____ Data for processing

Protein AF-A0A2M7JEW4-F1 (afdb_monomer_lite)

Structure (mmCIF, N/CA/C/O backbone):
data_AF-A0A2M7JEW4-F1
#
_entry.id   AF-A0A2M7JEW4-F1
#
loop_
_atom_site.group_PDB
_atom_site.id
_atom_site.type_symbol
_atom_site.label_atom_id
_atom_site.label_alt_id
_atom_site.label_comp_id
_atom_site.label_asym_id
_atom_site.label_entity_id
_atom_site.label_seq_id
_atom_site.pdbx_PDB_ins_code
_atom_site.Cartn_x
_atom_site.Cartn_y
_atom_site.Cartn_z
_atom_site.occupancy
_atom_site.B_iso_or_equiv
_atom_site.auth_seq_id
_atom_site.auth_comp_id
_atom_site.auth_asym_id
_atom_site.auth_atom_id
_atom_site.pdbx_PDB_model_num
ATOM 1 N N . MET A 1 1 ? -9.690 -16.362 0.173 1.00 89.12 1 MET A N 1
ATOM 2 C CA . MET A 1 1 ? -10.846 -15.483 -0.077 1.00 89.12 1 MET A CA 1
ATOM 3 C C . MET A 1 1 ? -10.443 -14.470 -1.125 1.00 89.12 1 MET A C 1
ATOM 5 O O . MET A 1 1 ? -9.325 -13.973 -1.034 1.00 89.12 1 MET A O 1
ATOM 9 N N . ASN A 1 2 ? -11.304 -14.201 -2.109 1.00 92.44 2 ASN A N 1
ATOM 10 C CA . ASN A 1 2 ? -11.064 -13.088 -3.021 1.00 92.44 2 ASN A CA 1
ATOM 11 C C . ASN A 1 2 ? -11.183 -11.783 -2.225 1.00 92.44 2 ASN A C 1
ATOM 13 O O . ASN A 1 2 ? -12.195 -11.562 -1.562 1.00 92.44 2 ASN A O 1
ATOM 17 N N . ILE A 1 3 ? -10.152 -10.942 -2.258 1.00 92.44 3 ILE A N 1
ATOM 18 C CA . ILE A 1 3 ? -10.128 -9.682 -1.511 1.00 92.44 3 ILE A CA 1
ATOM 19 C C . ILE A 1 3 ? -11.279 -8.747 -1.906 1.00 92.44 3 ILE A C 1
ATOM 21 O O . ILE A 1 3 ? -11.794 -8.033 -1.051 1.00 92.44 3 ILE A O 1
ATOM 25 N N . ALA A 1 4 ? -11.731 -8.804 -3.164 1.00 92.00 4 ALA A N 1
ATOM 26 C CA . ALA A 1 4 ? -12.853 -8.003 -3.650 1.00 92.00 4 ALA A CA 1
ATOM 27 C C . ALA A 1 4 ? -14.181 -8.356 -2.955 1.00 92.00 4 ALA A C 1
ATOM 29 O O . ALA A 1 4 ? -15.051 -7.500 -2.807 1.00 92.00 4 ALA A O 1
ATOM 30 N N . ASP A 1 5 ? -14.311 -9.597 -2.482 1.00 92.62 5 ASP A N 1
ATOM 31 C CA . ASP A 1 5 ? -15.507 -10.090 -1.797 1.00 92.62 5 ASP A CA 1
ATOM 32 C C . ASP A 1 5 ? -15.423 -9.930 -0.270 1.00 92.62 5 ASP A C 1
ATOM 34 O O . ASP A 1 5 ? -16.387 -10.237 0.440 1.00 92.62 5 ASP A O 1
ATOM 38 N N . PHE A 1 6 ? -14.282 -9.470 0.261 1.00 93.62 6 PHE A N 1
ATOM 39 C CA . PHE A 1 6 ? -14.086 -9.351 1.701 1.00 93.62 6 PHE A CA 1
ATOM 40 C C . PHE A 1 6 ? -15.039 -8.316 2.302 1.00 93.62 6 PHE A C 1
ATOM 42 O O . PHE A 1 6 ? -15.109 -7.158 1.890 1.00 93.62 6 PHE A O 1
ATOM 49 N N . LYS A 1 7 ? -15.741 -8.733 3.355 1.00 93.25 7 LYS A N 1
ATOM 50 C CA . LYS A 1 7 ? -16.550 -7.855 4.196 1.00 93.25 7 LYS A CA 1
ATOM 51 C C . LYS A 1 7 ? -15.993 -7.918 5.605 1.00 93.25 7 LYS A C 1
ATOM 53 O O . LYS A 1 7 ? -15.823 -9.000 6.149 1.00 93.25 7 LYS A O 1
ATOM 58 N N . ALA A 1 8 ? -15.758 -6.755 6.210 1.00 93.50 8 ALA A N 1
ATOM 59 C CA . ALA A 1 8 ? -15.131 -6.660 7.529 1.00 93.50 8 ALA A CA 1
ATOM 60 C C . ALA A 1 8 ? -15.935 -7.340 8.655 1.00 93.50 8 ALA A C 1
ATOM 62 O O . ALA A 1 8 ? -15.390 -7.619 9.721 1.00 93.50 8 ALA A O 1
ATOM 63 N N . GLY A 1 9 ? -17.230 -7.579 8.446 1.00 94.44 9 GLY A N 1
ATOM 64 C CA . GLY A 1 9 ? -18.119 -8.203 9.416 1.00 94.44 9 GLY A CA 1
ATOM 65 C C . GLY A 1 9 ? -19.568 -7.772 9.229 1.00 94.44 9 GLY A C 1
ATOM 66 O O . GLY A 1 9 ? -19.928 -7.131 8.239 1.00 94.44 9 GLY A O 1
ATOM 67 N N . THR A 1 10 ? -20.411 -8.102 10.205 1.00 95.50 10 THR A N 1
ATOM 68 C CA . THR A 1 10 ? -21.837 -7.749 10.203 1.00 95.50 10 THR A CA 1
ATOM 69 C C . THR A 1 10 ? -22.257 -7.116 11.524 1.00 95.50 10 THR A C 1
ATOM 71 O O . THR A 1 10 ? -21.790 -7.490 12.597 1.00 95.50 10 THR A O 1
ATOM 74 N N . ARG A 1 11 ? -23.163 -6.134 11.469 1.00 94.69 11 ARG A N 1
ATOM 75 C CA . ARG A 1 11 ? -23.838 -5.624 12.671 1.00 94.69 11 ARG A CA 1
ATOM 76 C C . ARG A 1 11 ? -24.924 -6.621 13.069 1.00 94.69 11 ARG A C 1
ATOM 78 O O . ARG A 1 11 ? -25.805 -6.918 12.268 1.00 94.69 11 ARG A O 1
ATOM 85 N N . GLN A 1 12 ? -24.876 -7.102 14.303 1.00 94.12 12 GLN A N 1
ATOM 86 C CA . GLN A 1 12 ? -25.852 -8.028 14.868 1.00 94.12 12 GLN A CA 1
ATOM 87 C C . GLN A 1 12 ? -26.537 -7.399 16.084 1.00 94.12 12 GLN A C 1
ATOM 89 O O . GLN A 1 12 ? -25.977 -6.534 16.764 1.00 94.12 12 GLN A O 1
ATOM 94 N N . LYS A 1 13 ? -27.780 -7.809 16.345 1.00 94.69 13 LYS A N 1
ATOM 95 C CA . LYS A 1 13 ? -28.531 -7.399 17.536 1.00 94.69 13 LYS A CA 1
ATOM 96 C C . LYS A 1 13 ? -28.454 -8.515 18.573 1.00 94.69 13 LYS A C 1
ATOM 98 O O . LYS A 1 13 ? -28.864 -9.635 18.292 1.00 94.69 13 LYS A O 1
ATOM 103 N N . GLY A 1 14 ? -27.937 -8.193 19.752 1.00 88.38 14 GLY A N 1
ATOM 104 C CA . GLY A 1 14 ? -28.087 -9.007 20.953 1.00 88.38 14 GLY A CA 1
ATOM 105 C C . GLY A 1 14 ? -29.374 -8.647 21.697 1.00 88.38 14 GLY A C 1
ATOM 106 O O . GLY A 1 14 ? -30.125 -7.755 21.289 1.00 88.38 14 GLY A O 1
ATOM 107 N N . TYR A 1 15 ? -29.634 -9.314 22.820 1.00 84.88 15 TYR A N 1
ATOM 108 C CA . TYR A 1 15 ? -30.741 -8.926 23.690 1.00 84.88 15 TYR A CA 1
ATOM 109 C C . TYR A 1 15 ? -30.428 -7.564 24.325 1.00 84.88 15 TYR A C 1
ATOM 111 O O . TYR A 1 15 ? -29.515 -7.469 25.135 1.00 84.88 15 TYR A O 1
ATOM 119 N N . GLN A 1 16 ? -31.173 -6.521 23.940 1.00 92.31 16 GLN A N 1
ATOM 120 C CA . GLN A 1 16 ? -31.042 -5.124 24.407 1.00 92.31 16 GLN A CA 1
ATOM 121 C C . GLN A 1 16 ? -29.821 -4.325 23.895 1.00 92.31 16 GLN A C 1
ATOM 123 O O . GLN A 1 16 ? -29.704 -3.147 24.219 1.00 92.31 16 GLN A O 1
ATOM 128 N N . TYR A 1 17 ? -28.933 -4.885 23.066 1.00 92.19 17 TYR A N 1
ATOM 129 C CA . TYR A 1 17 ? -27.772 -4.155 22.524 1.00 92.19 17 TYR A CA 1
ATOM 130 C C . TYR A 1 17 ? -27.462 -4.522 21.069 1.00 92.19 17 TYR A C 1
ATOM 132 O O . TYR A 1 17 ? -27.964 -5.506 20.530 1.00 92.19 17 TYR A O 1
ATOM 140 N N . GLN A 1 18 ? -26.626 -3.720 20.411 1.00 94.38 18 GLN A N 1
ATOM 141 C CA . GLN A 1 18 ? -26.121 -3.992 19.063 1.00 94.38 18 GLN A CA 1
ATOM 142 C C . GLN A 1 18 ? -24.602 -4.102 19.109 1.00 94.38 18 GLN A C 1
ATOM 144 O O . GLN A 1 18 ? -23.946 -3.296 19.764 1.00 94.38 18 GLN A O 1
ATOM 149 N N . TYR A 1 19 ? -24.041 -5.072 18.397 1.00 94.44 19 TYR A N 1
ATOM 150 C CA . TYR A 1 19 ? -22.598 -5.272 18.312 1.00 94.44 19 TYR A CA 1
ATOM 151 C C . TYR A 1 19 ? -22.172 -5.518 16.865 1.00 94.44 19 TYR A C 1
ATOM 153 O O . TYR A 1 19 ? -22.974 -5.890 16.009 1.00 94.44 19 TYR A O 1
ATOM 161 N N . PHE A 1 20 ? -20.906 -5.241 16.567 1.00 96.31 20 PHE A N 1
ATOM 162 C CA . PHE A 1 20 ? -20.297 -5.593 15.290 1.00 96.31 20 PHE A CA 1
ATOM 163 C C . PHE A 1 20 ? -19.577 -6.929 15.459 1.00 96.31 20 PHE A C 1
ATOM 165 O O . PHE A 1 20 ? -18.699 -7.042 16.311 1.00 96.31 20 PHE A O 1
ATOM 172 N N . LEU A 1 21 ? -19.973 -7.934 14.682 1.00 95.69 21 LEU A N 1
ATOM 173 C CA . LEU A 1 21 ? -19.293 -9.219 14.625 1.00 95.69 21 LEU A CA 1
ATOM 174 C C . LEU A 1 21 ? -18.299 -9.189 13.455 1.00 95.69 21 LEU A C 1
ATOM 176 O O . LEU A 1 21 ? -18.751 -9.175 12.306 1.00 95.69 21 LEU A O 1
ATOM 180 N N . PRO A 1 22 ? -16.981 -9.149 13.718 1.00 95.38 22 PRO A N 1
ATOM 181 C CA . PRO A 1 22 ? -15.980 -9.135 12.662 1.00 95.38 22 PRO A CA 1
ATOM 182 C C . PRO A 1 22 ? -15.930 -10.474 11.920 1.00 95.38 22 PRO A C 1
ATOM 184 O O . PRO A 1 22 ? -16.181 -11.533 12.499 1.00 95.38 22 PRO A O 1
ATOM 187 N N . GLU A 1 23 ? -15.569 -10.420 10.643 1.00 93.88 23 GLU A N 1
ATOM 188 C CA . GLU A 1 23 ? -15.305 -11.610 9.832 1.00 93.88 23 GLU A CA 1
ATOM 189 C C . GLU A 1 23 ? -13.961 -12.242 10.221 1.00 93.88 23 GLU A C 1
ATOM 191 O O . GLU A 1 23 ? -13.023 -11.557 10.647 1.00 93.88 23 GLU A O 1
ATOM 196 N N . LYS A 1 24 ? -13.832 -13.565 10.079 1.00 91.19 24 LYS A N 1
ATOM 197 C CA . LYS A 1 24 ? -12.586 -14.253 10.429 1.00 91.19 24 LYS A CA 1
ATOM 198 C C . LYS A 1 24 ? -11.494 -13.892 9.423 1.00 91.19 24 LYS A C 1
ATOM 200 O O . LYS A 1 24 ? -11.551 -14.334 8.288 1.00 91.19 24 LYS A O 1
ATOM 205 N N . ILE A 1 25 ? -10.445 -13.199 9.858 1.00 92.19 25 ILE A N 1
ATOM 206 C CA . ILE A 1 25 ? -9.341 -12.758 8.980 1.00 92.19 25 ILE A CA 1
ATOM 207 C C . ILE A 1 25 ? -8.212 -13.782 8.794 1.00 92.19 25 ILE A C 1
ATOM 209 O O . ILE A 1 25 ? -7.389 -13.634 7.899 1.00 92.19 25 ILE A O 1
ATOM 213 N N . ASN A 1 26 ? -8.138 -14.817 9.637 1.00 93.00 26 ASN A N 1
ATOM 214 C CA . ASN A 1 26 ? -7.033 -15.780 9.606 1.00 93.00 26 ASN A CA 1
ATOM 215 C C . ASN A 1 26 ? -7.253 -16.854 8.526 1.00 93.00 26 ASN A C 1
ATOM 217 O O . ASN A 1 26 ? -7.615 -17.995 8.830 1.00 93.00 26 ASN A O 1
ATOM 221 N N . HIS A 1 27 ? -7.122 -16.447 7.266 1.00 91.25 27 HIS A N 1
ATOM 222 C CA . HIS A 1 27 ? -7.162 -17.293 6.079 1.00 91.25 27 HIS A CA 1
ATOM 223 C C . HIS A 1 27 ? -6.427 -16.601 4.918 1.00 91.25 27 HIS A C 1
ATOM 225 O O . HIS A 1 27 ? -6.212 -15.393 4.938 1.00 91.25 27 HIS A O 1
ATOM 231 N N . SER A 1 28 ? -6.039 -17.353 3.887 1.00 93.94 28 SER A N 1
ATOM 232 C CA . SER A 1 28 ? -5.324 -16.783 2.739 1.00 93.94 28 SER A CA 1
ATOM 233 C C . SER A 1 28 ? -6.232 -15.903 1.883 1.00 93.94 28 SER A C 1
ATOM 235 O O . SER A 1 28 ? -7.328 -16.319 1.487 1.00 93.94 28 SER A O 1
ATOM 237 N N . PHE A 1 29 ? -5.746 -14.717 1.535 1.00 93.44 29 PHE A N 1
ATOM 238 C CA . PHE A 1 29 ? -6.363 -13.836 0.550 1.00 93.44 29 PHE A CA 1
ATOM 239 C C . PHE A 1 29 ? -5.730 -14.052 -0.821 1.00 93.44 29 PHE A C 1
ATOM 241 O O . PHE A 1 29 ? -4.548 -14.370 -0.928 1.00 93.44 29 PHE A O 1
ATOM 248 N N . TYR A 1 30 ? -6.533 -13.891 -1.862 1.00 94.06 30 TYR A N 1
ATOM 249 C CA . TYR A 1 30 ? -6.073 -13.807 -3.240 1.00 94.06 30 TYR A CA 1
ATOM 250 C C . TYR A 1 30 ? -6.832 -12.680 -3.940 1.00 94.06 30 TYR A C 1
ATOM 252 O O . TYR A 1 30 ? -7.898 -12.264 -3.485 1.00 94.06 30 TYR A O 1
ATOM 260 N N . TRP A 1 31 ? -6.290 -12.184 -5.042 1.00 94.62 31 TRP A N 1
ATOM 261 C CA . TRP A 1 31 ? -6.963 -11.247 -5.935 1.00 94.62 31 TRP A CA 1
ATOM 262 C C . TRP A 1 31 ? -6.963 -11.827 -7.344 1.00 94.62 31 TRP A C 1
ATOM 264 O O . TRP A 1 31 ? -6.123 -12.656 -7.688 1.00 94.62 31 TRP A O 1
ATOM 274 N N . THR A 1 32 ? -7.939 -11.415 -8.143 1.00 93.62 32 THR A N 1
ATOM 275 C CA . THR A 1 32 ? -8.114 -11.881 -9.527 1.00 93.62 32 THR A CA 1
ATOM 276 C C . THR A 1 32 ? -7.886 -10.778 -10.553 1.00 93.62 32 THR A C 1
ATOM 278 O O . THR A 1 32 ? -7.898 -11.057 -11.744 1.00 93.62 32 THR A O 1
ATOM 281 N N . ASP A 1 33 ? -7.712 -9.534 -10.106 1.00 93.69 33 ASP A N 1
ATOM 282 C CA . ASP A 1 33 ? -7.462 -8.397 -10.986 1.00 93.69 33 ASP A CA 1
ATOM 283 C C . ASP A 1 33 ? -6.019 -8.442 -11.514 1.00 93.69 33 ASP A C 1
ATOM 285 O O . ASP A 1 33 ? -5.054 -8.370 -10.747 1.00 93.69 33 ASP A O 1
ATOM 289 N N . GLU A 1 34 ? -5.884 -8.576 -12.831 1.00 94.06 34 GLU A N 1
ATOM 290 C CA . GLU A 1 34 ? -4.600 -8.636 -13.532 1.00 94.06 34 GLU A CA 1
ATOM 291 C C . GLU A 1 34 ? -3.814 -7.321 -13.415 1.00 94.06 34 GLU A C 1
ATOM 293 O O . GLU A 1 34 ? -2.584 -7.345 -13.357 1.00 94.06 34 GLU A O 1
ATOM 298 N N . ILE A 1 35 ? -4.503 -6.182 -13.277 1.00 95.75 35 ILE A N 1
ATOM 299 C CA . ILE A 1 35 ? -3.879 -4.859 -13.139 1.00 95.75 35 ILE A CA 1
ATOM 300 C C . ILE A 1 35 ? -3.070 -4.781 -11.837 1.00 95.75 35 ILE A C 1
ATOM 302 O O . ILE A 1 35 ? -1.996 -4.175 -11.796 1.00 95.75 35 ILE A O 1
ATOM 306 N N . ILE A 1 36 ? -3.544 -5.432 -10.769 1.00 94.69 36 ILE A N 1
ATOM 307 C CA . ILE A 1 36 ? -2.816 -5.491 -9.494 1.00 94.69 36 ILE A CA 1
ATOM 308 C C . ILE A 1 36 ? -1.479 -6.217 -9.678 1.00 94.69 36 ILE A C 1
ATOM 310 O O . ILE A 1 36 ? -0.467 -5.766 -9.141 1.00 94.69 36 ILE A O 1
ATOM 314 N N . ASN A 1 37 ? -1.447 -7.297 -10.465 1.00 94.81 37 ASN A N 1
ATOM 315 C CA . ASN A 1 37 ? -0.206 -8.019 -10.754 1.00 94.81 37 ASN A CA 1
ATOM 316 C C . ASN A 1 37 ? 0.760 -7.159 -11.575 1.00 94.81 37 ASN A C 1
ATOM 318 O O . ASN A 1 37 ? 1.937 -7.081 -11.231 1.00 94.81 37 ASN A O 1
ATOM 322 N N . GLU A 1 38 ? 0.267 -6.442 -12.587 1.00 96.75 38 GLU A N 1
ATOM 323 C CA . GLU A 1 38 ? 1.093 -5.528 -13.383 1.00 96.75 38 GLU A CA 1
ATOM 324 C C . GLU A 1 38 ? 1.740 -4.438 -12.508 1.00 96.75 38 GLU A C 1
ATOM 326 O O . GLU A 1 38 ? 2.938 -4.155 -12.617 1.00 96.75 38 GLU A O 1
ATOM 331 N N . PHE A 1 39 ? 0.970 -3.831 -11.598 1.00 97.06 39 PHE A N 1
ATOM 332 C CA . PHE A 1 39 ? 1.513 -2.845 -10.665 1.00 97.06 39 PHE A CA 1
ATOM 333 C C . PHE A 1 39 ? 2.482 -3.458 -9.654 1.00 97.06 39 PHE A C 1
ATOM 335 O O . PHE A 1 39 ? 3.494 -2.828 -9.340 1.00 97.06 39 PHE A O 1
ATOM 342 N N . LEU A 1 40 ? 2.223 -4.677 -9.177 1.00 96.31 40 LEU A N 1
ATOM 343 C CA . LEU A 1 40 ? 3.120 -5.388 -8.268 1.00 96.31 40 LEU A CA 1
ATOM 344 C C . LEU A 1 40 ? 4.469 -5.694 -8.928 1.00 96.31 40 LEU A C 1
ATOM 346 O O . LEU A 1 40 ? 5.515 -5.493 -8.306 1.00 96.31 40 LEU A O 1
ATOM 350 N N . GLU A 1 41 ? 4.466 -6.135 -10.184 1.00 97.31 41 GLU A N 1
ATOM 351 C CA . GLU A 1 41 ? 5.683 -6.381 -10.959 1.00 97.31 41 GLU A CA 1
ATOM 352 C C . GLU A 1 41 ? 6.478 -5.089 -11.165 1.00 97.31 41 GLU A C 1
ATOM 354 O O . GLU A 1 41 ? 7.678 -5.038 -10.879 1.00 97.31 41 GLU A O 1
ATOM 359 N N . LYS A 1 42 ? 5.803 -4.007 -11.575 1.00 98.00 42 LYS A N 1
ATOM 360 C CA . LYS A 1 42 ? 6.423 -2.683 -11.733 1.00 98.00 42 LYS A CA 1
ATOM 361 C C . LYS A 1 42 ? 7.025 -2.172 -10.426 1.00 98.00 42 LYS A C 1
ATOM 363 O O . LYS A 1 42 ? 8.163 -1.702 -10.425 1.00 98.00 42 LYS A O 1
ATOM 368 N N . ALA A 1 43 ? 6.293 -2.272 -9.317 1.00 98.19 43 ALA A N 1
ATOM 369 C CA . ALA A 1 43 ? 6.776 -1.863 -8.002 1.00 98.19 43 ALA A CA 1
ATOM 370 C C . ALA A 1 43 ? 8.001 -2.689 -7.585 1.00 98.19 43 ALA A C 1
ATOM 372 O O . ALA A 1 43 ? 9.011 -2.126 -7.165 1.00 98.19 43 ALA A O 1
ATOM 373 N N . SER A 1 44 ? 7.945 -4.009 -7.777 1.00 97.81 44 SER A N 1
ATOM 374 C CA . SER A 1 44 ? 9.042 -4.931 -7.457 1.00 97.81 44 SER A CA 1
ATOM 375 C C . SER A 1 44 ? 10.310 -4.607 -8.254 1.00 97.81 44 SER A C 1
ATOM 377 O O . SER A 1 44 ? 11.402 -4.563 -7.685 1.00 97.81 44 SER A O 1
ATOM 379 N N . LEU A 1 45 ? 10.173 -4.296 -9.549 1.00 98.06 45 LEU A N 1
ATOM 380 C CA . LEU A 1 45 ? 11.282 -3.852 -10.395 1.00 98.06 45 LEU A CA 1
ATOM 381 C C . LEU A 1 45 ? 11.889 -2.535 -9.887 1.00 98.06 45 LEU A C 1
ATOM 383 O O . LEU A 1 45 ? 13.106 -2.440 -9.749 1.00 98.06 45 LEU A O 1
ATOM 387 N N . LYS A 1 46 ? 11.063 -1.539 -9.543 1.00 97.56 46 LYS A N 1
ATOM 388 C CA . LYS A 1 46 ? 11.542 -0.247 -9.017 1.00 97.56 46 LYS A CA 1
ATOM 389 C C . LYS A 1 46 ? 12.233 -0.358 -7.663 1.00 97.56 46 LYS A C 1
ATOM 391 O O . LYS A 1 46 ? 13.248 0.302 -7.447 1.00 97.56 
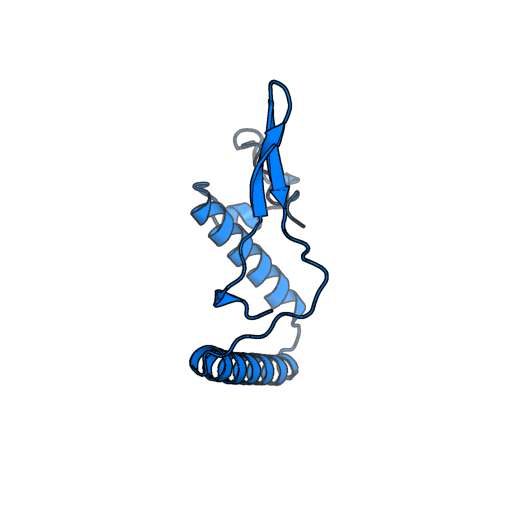46 LYS A O 1
ATOM 396 N N . VAL A 1 47 ? 11.755 -1.232 -6.781 1.00 96.31 47 VAL A N 1
ATOM 397 C CA . VAL A 1 47 ? 12.445 -1.544 -5.521 1.00 96.31 47 VAL A CA 1
ATOM 398 C C . VAL A 1 47 ? 13.793 -2.223 -5.792 1.00 96.31 47 VAL A C 1
ATOM 400 O O . VAL A 1 47 ? 14.791 -1.888 -5.155 1.00 96.31 47 VAL A O 1
ATOM 403 N N . GLY A 1 48 ? 13.858 -3.127 -6.775 1.00 96.50 48 GLY A N 1
ATOM 404 C CA . GLY A 1 48 ? 15.108 -3.753 -7.212 1.00 96.50 48 GLY A CA 1
ATOM 405 C C . GLY A 1 48 ? 16.120 -2.758 -7.795 1.00 96.50 48 GLY A C 1
ATOM 406 O O . GLY A 1 48 ? 17.302 -2.807 -7.443 1.00 96.50 48 GLY A O 1
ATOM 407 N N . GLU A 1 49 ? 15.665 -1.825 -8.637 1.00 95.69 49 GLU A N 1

________

■ Problem description: Above are the entries; repeat their lines exactly, from the first through the one that contains "ATOM 2 C CA".

■ Solution to this task:
Protein AF-A0A2M7JEW4-F1 (afdb_monomer_lite)

Structure (mmCIF, N/CA/C/O backbone):
data_AF-A0A2M7JEW4-F1
#
_entry.id   AF-A0A2M7JEW4-F1
#
loop_
_atom_site.group_PDB
_atom_site.id
_atom_site.type_symbol
_atom_site.label_atom_id
_atom_site.label_alt_id
_atom_site.label_comp_id
_atom_site.label_asym_id
_atom_site.label_entity_id
_atom_site.label_seq_id
_atom_site.pdbx_PDB_ins_code
_atom_site.Cartn_x
_atom_site.Cartn_y
_atom_site.Cartn_z
_atom_site.occupancy
_atom_site.B_iso_or_equiv
_atom_site.auth_seq_id
_atom_site.auth_comp_id
_atom_site.auth_asym_id
_atom_site.auth_atom_id
_atom_site.pdbx_PDB_model_num
ATOM 1 N N . MET A 1 1 ? -9.690 -16.362 0.173 1.00 89.12 1 MET A N 1
ATOM 2 C CA . MET A 1 1 ? -10.846 -15.483 -0.077 1.00 89.12 1 MET A CA 1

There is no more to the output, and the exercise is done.